* [What the exercise asks]
Write out exactly the lines of the entries below from the one holding "ATOM 32 O O" to the one holding "ATOM 103 C C", inclusive, and leave out all other lines.

Information given Block Start

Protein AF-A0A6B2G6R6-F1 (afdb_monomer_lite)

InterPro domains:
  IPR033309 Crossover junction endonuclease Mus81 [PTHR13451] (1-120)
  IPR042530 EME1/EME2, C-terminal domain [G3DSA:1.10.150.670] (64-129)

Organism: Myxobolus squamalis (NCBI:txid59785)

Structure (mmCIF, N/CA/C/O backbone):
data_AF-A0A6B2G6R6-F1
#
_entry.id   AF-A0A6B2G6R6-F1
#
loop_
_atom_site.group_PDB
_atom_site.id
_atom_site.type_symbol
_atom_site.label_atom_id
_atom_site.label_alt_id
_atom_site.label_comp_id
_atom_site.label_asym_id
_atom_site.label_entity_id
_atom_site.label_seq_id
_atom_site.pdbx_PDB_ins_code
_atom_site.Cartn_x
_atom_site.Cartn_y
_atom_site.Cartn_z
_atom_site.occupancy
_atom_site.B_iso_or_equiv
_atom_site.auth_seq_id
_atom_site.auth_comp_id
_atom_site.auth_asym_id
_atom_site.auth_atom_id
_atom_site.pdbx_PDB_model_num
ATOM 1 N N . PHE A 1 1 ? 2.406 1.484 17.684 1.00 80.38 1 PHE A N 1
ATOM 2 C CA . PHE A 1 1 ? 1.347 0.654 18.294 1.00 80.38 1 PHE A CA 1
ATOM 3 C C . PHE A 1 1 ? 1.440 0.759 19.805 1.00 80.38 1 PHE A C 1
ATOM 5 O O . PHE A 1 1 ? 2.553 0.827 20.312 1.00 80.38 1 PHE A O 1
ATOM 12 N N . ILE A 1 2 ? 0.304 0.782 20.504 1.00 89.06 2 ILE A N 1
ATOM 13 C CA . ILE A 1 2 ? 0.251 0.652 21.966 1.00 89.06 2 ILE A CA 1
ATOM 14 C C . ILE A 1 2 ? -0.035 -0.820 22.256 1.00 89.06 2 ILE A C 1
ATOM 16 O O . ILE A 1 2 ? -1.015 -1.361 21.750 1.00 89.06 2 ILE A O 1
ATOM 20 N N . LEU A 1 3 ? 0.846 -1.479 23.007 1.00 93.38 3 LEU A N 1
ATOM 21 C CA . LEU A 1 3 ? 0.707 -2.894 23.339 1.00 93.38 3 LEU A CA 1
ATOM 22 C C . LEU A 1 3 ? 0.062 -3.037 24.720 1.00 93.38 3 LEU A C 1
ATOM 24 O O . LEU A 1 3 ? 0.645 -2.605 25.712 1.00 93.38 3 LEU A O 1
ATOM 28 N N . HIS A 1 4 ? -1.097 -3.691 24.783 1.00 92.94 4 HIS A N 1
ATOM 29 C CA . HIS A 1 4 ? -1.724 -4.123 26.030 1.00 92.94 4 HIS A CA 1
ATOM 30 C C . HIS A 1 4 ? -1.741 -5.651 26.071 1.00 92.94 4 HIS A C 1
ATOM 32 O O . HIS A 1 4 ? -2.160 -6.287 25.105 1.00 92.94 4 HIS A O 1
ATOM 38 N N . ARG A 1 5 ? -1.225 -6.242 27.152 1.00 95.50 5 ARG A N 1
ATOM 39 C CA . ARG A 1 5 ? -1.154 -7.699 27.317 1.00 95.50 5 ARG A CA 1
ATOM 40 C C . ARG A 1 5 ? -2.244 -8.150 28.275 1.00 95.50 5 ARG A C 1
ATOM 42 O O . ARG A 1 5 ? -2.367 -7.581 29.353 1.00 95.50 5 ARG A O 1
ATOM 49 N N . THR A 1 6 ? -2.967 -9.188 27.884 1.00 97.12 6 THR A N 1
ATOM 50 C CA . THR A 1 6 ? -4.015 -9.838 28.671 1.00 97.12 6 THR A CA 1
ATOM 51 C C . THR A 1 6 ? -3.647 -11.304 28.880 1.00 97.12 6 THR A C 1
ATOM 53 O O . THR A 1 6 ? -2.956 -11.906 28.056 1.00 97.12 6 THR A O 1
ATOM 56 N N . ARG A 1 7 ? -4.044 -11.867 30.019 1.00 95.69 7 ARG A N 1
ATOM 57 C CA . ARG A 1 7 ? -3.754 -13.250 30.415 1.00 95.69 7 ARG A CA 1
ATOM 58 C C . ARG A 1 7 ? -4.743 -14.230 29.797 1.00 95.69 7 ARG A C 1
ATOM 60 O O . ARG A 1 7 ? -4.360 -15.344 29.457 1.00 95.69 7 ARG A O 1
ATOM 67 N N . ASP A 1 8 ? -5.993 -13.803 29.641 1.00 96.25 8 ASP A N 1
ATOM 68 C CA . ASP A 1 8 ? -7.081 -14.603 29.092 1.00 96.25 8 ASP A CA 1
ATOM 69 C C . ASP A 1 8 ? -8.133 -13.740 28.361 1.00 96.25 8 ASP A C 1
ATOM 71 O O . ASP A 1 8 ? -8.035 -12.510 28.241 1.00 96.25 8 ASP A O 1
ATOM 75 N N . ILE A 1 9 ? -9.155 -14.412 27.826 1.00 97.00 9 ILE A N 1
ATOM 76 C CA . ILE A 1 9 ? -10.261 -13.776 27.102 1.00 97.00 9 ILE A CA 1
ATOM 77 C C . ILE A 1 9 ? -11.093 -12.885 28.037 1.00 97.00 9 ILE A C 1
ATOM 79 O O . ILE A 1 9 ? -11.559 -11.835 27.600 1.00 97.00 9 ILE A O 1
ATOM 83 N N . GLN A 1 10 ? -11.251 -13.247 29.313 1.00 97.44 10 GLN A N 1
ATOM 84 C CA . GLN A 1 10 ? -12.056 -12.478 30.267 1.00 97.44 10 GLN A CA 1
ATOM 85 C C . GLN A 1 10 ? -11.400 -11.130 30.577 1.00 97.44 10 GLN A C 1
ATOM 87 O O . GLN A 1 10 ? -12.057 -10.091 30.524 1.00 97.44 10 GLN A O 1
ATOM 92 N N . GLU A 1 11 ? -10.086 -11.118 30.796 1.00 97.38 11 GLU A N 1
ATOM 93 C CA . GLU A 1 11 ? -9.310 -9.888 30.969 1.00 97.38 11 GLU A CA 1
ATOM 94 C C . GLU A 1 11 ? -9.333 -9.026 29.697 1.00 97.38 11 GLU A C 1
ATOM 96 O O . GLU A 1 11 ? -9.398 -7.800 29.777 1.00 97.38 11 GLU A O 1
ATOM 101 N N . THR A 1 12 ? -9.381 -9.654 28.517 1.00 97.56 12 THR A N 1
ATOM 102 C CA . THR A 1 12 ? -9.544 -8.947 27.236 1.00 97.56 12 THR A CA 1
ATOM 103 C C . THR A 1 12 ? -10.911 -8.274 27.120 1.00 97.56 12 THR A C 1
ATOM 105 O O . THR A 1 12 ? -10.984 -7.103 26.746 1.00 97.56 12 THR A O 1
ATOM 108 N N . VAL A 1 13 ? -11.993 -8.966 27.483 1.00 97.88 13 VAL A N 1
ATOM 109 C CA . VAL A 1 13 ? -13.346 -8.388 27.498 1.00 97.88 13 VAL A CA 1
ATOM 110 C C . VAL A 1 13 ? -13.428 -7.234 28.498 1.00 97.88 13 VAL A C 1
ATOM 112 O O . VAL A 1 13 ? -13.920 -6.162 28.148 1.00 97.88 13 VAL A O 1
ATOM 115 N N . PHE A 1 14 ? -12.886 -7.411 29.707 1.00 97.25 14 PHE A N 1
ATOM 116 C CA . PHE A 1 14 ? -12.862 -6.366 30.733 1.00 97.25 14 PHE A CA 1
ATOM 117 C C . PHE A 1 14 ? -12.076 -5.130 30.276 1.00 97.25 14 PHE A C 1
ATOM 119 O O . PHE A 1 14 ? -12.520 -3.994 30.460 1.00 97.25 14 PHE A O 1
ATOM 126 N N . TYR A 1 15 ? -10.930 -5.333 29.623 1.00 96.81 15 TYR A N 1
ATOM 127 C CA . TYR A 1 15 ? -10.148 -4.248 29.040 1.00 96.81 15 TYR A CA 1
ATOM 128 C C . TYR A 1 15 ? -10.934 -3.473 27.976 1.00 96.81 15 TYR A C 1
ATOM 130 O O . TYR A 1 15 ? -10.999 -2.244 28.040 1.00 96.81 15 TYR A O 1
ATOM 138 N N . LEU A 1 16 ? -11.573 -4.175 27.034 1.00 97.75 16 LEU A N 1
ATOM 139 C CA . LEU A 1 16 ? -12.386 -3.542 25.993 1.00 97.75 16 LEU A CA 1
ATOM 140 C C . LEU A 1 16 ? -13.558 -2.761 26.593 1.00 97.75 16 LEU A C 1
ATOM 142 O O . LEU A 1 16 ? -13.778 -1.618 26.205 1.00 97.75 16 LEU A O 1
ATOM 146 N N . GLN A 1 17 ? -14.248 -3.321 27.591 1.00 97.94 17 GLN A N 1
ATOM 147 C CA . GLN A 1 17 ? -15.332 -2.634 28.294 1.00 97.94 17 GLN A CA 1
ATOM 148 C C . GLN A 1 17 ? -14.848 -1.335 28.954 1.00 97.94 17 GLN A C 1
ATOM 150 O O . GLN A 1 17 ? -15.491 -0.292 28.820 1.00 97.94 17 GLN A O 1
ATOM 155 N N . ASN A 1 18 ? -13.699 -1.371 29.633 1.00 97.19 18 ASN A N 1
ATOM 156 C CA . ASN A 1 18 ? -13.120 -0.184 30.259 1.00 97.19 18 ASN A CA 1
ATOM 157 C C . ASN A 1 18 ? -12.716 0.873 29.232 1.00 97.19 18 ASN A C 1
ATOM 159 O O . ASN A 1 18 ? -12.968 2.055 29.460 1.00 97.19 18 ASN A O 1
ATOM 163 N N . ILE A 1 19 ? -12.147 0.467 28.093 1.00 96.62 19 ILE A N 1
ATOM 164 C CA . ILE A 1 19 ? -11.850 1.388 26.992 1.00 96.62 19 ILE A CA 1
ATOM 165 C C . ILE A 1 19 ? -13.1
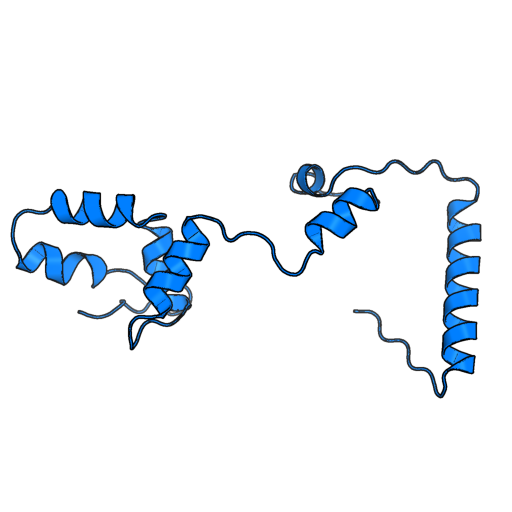27 2.017 26.450 1.00 96.62 19 ILE A C 1
ATOM 167 O O . ILE A 1 19 ? -13.180 3.235 26.306 1.00 96.62 19 ILE A O 1
ATOM 171 N N . THR A 1 20 ? -14.163 1.225 26.179 1.00 97.56 20 THR A N 1
ATOM 172 C CA . THR A 1 20 ? -15.438 1.743 25.675 1.00 97.56 20 THR A CA 1
ATOM 173 C C . THR A 1 20 ? -16.046 2.744 26.655 1.00 97.56 20 THR A C 1
ATOM 175 O O . THR A 1 20 ? -16.414 3.845 26.252 1.00 97.56 20 THR A O 1
ATOM 178 N N . ASN A 1 21 ? -16.070 2.421 27.949 1.00 97.44 21 ASN A N 1
ATOM 179 C CA . ASN A 1 21 ? -16.569 3.323 28.989 1.00 97.44 21 ASN A CA 1
ATOM 180 C C . ASN A 1 21 ? -15.738 4.603 29.101 1.00 97.44 21 ASN A C 1
ATOM 182 O O . ASN A 1 21 ? -16.289 5.683 29.315 1.00 97.44 21 ASN A O 1
ATOM 186 N N . HIS A 1 22 ? -14.415 4.492 28.968 1.00 96.38 22 HIS A N 1
ATOM 187 C CA . HIS A 1 22 ? -13.532 5.648 28.960 1.00 96.38 22 HIS A CA 1
ATOM 188 C C . HIS A 1 22 ? -13.841 6.554 27.766 1.00 96.38 22 HIS A C 1
ATOM 190 O O . HIS A 1 22 ? -14.081 7.737 27.969 1.00 96.38 22 HIS A O 1
ATOM 196 N N . LEU A 1 23 ? -13.942 5.995 26.554 1.00 93.69 23 LEU A N 1
ATOM 197 C CA . LEU A 1 23 ? -14.288 6.746 25.345 1.00 93.69 23 LEU A CA 1
ATOM 198 C C . LEU A 1 23 ? -15.648 7.446 25.472 1.00 93.69 23 LEU A C 1
ATOM 200 O O . LEU A 1 23 ? -15.744 8.623 25.141 1.00 93.69 23 LEU A O 1
ATOM 204 N N . ILE A 1 24 ? -16.675 6.771 26.000 1.00 95.38 24 ILE A N 1
ATOM 205 C CA . ILE A 1 24 ? -17.994 7.384 26.228 1.00 95.38 24 ILE A CA 1
ATOM 206 C C . ILE A 1 24 ? -17.861 8.626 27.116 1.00 95.38 24 ILE A C 1
ATOM 208 O O . ILE A 1 24 ? -18.311 9.699 26.728 1.00 95.38 24 ILE A O 1
ATOM 212 N N . LYS A 1 25 ? -17.178 8.510 28.263 1.00 95.62 25 LYS A N 1
ATOM 213 C CA . LYS A 1 25 ? -16.970 9.634 29.192 1.00 95.62 25 LYS A CA 1
ATOM 214 C C . LYS A 1 25 ? -16.130 10.754 28.585 1.00 95.62 25 LYS A C 1
ATOM 216 O O . LYS A 1 25 ? -16.400 11.924 28.823 1.00 95.62 25 LYS A O 1
ATOM 221 N N . THR A 1 26 ? -15.106 10.411 27.805 1.00 92.50 26 THR A N 1
ATOM 222 C CA . THR A 1 26 ? -14.241 11.398 27.151 1.00 92.50 26 THR A CA 1
ATOM 223 C C . THR A 1 26 ? -15.018 12.261 26.158 1.00 92.50 26 THR A C 1
ATOM 225 O O . THR A 1 26 ? -14.745 13.453 26.064 1.00 92.50 26 THR A O 1
ATOM 228 N N . TYR A 1 27 ? -15.981 11.682 25.438 1.00 89.38 27 TYR A N 1
ATOM 229 C CA . TYR A 1 27 ? -16.697 12.359 24.354 1.00 89.38 27 TYR A CA 1
ATOM 230 C C . TYR A 1 27 ? -18.133 12.797 24.705 1.00 89.38 27 TYR A C 1
ATOM 232 O O . TYR A 1 27 ? -18.788 13.399 23.860 1.00 89.38 27 TYR A O 1
ATOM 240 N N . GLU A 1 28 ? -18.612 12.556 25.931 1.00 91.12 28 GLU A N 1
ATOM 241 C CA . GLU A 1 28 ? -20.008 12.762 26.372 1.00 91.12 28 GLU A CA 1
ATOM 242 C C . GLU A 1 28 ? -20.575 14.160 26.064 1.00 91.12 28 GLU A C 1
ATOM 244 O O . GLU A 1 28 ? -21.744 14.291 25.719 1.00 91.12 28 GLU A O 1
ATOM 249 N N . ASN A 1 29 ? -19.737 15.198 26.121 1.00 91.06 29 ASN A N 1
ATOM 250 C CA . ASN A 1 29 ? -20.137 16.593 25.899 1.00 91.06 29 ASN A CA 1
ATOM 251 C C . ASN A 1 29 ? -19.382 17.256 24.736 1.00 91.06 29 ASN A C 1
ATOM 253 O O . ASN A 1 29 ? -19.220 18.476 24.704 1.00 91.06 29 ASN A O 1
ATOM 257 N N . MET A 1 30 ? -18.868 16.460 23.795 1.00 90.06 30 MET A N 1
ATOM 258 C CA . MET A 1 30 ? -18.090 16.956 22.661 1.00 90.06 30 MET A CA 1
ATOM 259 C C . MET A 1 30 ? -18.880 16.862 21.357 1.00 90.06 30 MET A C 1
ATOM 261 O O . MET A 1 30 ? -19.423 15.815 21.012 1.00 90.06 30 MET A O 1
ATOM 265 N N . GLN A 1 31 ? -18.876 17.940 20.572 1.00 88.00 31 GLN A N 1
ATOM 266 C CA . GLN A 1 31 ? -19.350 17.891 19.193 1.00 88.00 31 GLN A CA 1
ATOM 267 C C . GLN A 1 31 ? -18.221 17.386 18.288 1.00 88.00 31 GLN A C 1
ATOM 269 O O . GLN A 1 31 ? -17.198 18.048 18.115 1.00 88.00 31 GLN A O 1
ATOM 274 N N . ILE A 1 32 ? -18.411 16.205 17.703 1.00 85.31 32 ILE A N 1
ATOM 275 C CA . ILE A 1 32 ? -17.427 15.575 16.819 1.00 85.31 32 ILE A CA 1
ATOM 276 C C . ILE A 1 32 ? -17.784 15.893 15.366 1.00 85.31 32 ILE A C 1
ATOM 278 O O . ILE A 1 32 ? -18.924 15.709 14.942 1.00 85.31 32 ILE A O 1
ATOM 282 N N . SER A 1 33 ? -16.798 16.336 14.585 1.00 84.62 33 SER A N 1
ATOM 283 C CA . SER A 1 33 ? -16.926 16.457 13.131 1.00 84.62 33 SER A CA 1
ATOM 284 C C . SER A 1 33 ? -16.028 15.428 12.453 1.00 84.62 33 SER A C 1
ATOM 286 O O . SER A 1 33 ? -14.859 15.288 12.805 1.00 84.62 33 SER A O 1
ATOM 288 N N . ALA A 1 34 ? -16.582 14.687 11.495 1.00 84.12 34 ALA A N 1
ATOM 289 C CA . ALA A 1 34 ? -15.870 13.647 10.761 1.00 84.12 34 ALA A CA 1
ATOM 290 C C . ALA A 1 34 ? -15.814 13.987 9.268 1.00 84.12 34 ALA A C 1
ATOM 292 O O . ALA A 1 34 ? -16.767 14.533 8.709 1.00 84.12 34 ALA A O 1
ATOM 293 N N . LYS A 1 35 ? -14.701 13.647 8.611 1.00 83.12 35 LYS A N 1
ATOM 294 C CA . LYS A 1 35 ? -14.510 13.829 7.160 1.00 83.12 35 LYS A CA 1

Information given Block End

* [Written solution]
ATOM 32 O O . HIS A 1 4 ? -2.160 -6.287 25.105 1.00 92.94 4 HIS A O 1
ATOM 38 N N . ARG A 1 5 ? -1.225 -6.242 27.152 1.00 95.50 5 ARG A N 1
ATOM 39 C CA . ARG A 1 5 ? -1.154 -7.699 27.317 1.00 95.50 5 ARG A CA 1
ATOM 40 C C . ARG A 1 5 ? -2.244 -8.150 28.275 1.00 95.50 5 ARG A C 1
ATOM 42 O O . ARG A 1 5 ? -2.367 -7.581 29.353 1.00 95.50 5 ARG A O 1
ATOM 49 N N . THR A 1 6 ? -2.967 -9.188 27.884 1.00 97.12 6 THR A N 1
ATOM 50 C CA . THR A 1 6 ? -4.015 -9.838 28.671 1.00 97.12 6 THR A CA 1
ATOM 51 C C . THR A 1 6 ? -3.647 -11.304 28.880 1.00 97.12 6 THR A C 1
ATOM 53 O O . THR A 1 6 ? -2.956 -11.906 28.056 1.00 97.12 6 THR A O 1
ATOM 56 N N . ARG A 1 7 ? -4.044 -11.867 30.019 1.00 95.69 7 ARG A N 1
ATOM 57 C CA . ARG A 1 7 ? -3.754 -13.250 30.415 1.00 95.69 7 ARG A CA 1
ATOM 58 C C . ARG A 1 7 ? -4.743 -14.230 29.797 1.00 95.69 7 ARG A C 1
ATOM 60 O O . ARG A 1 7 ? -4.360 -15.344 29.457 1.00 95.69 7 ARG A O 1
ATOM 67 N N . ASP A 1 8 ? -5.993 -13.803 29.641 1.00 96.25 8 ASP A N 1
ATOM 68 C CA . ASP A 1 8 ? -7.081 -14.603 29.092 1.00 96.25 8 ASP A CA 1
ATOM 69 C C . ASP A 1 8 ? -8.133 -13.740 28.361 1.00 96.25 8 ASP A C 1
ATOM 71 O O . ASP A 1 8 ? -8.035 -12.510 28.241 1.00 96.25 8 ASP A O 1
ATOM 75 N N . ILE A 1 9 ? -9.155 -14.412 27.826 1.00 97.00 9 ILE A N 1
ATOM 76 C CA . ILE A 1 9 ? -10.261 -13.776 27.102 1.00 97.00 9 ILE A CA 1
ATOM 77 C C . ILE A 1 9 ? -11.093 -12.885 28.037 1.00 97.00 9 ILE A C 1
ATOM 79 O O . ILE A 1 9 ? -11.559 -11.835 27.600 1.00 97.00 9 ILE A O 1
ATOM 83 N N . GLN A 1 10 ? -11.251 -13.247 29.313 1.00 97.44 10 GLN A N 1
ATOM 84 C CA . GLN A 1 10 ? -12.056 -12.478 30.267 1.00 97.44 10 GLN A CA 1
ATOM 85 C C . GLN A 1 10 ? -11.400 -11.130 30.577 1.00 97.44 10 GLN A C 1
ATOM 87 O O . GLN A 1 10 ? -12.057 -10.091 30.524 1.00 97.44 10 GLN A O 1
ATOM 92 N N . GLU A 1 11 ? -10.086 -11.118 30.796 1.00 97.38 11 GLU A N 1
ATOM 93 C CA . GLU A 1 11 ? -9.310 -9.888 30.969 1.00 97.38 11 GLU A CA 1
ATOM 94 C C . GLU A 1 11 ? -9.333 -9.026 29.697 1.00 97.38 11 GLU A C 1
ATOM 96 O O . GLU A 1 11 ? -9.398 -7.800 29.777 1.00 97.38 11 GLU A O 1
ATOM 101 N N . THR A 1 12 ? -9.381 -9.654 28.517 1.00 97.56 12 THR A N 1
ATOM 102 C CA . THR A 1 12 ? -9.544 -8.947 27.236 1.00 97.56 12 THR A CA 1
ATOM 103 C C . THR A 1 12 ? -10.911 -8.274 27.120 1.00 97.56 12 THR A C 1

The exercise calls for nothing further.